As we enter the New Year we find ourselves in a familiar situation to which we spent the majority of 2020. With the uncertainty surrounding the national lockdown and the prolonged time being spent indoors, it is all the more important to look after ourselves – even more so than usual!
Exams and deadlines
As if January is not difficult enough with exams and coursework deadlines pending, the increased burden of lockdown only adds to the pressure and anxiety. During lengthy study sessions, many of us resort to unhealthy, convenient snack foods in order to cram in as much revision as possible. In addition, in times of low moods, an increased consumption of comfort foods and binge eating is natural in human behaviour. This is because the intake of carbohydrate-rich foods stimulates the production of serotonin, which is a hormone that improves mood and how we feel. Hence, the combined effect of exams, coursework, and lockdown could give rise to unhealthy eating behaviours, such as excess binge eating, which we need to be aware of. Some clinical studies suggest that prolonged exposure to highly refined carbohydrates and sugars can have a negative impact on mood due to the extreme fluctuations in blood sugar. So, it is important that we do not totally neglect our nutrition during lockdown and achieve a healthy balance in our dietary intake to be kind to ourselves.
Food and mood
It is no secret that food is mood.
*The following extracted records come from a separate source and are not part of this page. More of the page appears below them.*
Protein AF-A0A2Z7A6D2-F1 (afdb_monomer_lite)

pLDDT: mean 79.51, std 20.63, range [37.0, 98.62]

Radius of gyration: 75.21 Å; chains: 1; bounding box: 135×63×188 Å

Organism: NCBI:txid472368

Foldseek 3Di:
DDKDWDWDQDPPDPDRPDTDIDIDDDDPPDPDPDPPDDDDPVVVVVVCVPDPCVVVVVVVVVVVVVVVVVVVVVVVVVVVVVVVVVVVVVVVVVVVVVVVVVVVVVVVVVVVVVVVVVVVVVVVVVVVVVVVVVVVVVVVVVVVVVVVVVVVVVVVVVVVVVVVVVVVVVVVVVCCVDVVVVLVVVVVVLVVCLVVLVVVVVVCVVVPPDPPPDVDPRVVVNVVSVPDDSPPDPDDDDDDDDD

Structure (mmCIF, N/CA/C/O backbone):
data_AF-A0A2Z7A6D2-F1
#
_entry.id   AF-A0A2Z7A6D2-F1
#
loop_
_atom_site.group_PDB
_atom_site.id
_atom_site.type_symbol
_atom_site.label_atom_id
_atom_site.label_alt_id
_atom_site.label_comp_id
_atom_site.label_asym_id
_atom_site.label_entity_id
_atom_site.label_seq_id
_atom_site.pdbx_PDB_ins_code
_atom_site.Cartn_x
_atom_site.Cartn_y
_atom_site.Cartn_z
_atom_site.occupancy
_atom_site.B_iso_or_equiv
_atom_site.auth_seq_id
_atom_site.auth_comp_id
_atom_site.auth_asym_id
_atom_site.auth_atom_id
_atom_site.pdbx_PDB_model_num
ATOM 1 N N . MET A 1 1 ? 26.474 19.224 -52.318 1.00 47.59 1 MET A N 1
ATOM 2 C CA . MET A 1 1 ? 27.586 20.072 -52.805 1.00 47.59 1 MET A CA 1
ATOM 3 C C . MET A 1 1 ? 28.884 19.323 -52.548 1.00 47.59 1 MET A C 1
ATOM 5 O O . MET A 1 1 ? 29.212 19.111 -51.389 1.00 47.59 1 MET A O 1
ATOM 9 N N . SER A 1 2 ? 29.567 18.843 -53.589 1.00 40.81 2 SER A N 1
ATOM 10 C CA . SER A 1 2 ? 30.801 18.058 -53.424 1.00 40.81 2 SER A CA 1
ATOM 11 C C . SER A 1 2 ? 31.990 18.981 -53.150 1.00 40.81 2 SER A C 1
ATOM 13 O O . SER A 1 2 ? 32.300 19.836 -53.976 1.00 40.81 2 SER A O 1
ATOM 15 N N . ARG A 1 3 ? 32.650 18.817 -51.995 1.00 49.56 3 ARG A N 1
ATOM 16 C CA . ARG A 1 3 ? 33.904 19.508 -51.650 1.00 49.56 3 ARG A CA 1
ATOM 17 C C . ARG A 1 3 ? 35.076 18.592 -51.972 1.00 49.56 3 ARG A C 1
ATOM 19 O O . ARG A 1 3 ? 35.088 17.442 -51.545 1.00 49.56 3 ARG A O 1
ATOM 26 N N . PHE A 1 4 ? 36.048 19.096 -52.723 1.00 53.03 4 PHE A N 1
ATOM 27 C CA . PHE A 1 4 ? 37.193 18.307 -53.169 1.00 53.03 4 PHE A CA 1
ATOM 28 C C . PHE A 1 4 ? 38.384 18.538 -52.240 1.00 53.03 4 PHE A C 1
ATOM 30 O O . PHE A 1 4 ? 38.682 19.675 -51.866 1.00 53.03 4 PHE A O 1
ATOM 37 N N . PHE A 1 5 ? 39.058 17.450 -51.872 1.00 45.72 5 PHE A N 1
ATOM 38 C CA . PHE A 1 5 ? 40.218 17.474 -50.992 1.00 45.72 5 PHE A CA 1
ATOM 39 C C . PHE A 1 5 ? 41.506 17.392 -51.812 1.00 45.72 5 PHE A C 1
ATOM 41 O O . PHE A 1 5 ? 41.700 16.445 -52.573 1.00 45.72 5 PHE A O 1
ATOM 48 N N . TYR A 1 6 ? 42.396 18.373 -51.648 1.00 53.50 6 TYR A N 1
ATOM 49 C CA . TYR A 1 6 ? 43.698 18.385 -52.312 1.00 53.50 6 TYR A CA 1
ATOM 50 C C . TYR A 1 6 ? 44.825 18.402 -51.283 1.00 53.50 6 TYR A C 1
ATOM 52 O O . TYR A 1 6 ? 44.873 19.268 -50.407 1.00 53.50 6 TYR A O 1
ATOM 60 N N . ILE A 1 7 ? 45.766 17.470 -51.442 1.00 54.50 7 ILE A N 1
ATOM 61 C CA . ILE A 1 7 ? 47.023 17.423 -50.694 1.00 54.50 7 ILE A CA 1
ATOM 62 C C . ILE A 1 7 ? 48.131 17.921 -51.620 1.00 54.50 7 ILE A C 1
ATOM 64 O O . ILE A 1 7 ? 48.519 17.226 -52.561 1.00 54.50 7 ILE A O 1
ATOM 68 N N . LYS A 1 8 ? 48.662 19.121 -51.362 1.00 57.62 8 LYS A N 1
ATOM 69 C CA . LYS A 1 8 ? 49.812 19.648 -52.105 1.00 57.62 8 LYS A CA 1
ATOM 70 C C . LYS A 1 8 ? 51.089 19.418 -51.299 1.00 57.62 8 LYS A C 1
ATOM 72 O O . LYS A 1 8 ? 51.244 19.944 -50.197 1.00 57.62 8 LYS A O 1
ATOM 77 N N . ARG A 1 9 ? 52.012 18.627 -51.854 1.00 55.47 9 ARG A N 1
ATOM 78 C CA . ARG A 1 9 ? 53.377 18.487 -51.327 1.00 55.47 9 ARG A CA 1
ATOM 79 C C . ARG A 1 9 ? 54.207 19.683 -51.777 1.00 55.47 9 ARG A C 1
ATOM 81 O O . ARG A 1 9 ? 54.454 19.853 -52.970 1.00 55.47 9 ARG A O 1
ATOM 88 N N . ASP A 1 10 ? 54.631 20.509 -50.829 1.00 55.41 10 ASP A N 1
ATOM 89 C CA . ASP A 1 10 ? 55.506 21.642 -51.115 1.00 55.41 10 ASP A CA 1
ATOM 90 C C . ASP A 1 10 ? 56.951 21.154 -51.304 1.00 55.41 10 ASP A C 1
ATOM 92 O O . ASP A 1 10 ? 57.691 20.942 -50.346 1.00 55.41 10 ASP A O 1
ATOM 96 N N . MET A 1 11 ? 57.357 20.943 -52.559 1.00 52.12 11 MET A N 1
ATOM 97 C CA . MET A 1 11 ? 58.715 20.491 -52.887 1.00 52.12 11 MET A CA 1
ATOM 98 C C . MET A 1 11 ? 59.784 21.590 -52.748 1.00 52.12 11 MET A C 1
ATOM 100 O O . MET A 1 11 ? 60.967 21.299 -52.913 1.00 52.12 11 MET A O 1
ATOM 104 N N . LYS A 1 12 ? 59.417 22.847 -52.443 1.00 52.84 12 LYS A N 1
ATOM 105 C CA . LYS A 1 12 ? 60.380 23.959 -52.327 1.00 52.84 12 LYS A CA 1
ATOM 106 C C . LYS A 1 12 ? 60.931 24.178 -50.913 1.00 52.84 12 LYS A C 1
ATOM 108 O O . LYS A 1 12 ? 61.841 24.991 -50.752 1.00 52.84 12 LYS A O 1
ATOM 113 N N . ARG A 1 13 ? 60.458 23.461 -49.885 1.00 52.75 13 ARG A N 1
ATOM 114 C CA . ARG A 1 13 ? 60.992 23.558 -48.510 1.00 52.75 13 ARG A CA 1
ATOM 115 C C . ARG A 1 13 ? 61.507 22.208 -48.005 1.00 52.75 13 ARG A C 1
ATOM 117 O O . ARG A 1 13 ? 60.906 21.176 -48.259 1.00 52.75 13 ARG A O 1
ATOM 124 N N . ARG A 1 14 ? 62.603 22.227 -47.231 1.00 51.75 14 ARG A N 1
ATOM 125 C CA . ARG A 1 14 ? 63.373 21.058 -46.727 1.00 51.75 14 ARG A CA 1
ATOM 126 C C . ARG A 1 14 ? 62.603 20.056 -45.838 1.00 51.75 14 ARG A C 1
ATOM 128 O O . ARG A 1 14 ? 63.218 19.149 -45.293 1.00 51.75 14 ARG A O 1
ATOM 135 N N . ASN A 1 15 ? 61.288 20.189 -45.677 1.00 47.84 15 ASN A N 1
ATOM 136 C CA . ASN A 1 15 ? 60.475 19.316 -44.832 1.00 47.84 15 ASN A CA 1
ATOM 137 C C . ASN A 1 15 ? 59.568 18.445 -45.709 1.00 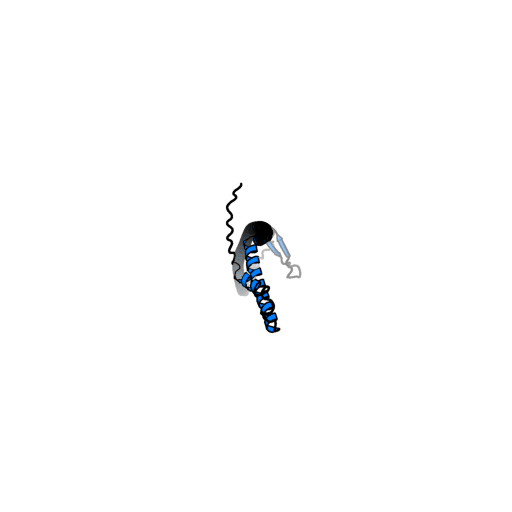47.84 15 ASN A C 1
ATOM 139 O O . ASN A 1 15 ? 58.479 18.866 -46.087 1.00 47.84 15 ASN A O 1
ATOM 143 N N . ILE A 1 16 ? 60.007 17.213 -45.984 1.00 50.59 16 ILE A N 1
ATOM 144 C CA . ILE A 1 16 ? 59.352 16.220 -46.870 1.00 50.59 16 ILE A CA 1
ATOM 145 C C . ILE A 1 16 ? 57.932 15.817 -46.395 1.00 50.59 16 ILE A C 1
ATOM 147 O O . ILE A 1 16 ? 57.150 15.228 -47.148 1.00 50.59 16 ILE A O 1
ATOM 151 N N . TRP A 1 17 ? 57.581 16.177 -45.157 1.00 52.34 17 TRP A N 1
ATOM 152 C CA . TRP A 1 17 ? 56.336 15.813 -44.475 1.00 52.34 17 TRP A CA 1
ATOM 153 C C . TRP A 1 17 ? 55.346 16.969 -44.290 1.00 52.34 17 TRP A C 1
ATOM 155 O O . TRP A 1 17 ? 54.269 16.761 -43.739 1.00 52.34 17 TRP A O 1
ATOM 165 N N . ARG A 1 18 ? 55.669 18.194 -44.734 1.00 42.81 18 ARG A N 1
ATOM 166 C CA . ARG A 1 18 ? 54.713 19.307 -44.655 1.00 42.81 18 ARG A CA 1
ATOM 167 C C . ARG A 1 18 ? 53.743 19.224 -45.839 1.00 42.81 18 ARG A C 1
ATOM 169 O O . ARG A 1 18 ? 54.094 19.593 -46.956 1.00 42.81 18 ARG A O 1
ATOM 176 N N . CYS A 1 19 ? 52.533 18.739 -45.578 1.00 54.50 19 CYS A N 1
ATOM 177 C CA . CYS A 1 19 ? 51.422 18.764 -46.527 1.00 54.50 19 CYS A CA 1
ATOM 178 C C . CYS A 1 19 ? 50.482 19.922 -46.196 1.00 54.50 19 CYS A C 1
ATOM 180 O O . CYS A 1 19 ? 49.999 20.031 -45.071 1.00 54.50 19 CYS A O 1
ATOM 182 N N . GLU A 1 20 ? 50.222 20.778 -47.181 1.00 46.12 20 GLU A N 1
ATOM 183 C CA . GLU A 1 20 ? 49.229 21.842 -47.064 1.00 46.12 20 GLU A CA 1
ATOM 184 C C . GLU A 1 20 ? 47.873 21.287 -47.514 1.00 46.12 20 GLU A C 1
ATOM 186 O O . GLU A 1 20 ? 47.712 20.850 -48.658 1.00 46.12 20 GLU A O 1
ATOM 191 N N . MET A 1 21 ? 46.924 21.237 -46.578 1.00 56.12 21 MET A N 1
ATOM 192 C CA . MET A 1 21 ? 45.559 20.776 -46.815 1.00 56.12 21 MET A CA 1
ATOM 193 C C . MET A 1 21 ? 44.667 21.996 -47.017 1.00 56.12 21 MET A C 1
ATOM 195 O O . MET A 1 21 ? 44.579 22.856 -46.144 1.00 56.12 21 MET A O 1
ATOM 199 N N . SER A 1 22 ? 44.007 22.077 -48.170 1.00 58.81 22 SER A N 1
ATOM 200 C CA . SER A 1 22 ? 43.074 23.165 -48.468 1.00 58.81 22 SER A CA 1
ATOM 201 C C . SER A 1 22 ? 41.773 22.617 -49.039 1.00 58.81 22 SER A C 1
ATOM 203 O O . SER A 1 22 ? 41.773 21.641 -49.790 1.00 58.81 22 SER A O 1
ATOM 205 N N . TRP A 1 23 ? 40.667 23.255 -48.663 1.00 50.69 23 TRP A N 1
ATOM 206 C CA . TRP A 1 23 ? 39.320 22.914 -49.111 1.00 50.69 23 TRP A CA 1
ATOM 207 C C . TRP A 1 23 ? 38.891 23.884 -50.209 1.00 50.69 23 TRP A C 1
ATOM 209 O O . TRP A 1 23 ? 39.048 25.096 -50.046 1.00 50.69 23 TRP A O 1
ATOM 219 N N . ARG A 1 24 ? 38.359 23.372 -51.328 1.00 59.81 24 ARG A N 1
ATOM 220 C CA . ARG A 1 24 ? 37.795 24.202 -52.405 1.00 59.81 24 ARG A CA 1
ATOM 221 C C . ARG A 1 24 ? 36.508 23.603 -52.966 1.00 59.81 24 ARG A C 1
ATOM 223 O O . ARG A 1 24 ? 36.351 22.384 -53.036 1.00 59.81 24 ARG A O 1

We get grumpy when we are hungry and get enjoyment from chocolate and other comfort foods. So, a healthy diet is a healthy mind, right? Numerous studies have been published in recent years that highlight the link between mental health and nutrition. Following healthy dietary patterns can lead to a reduction in anxiety and depression which is vastly beneficial during these times of social restrictions and isolation. Such patterns include a high intake of fruits, vegetables, nuts and legumes, a moderate consumption of poultry, eggs and dairy, and an infrequent intake of red meats.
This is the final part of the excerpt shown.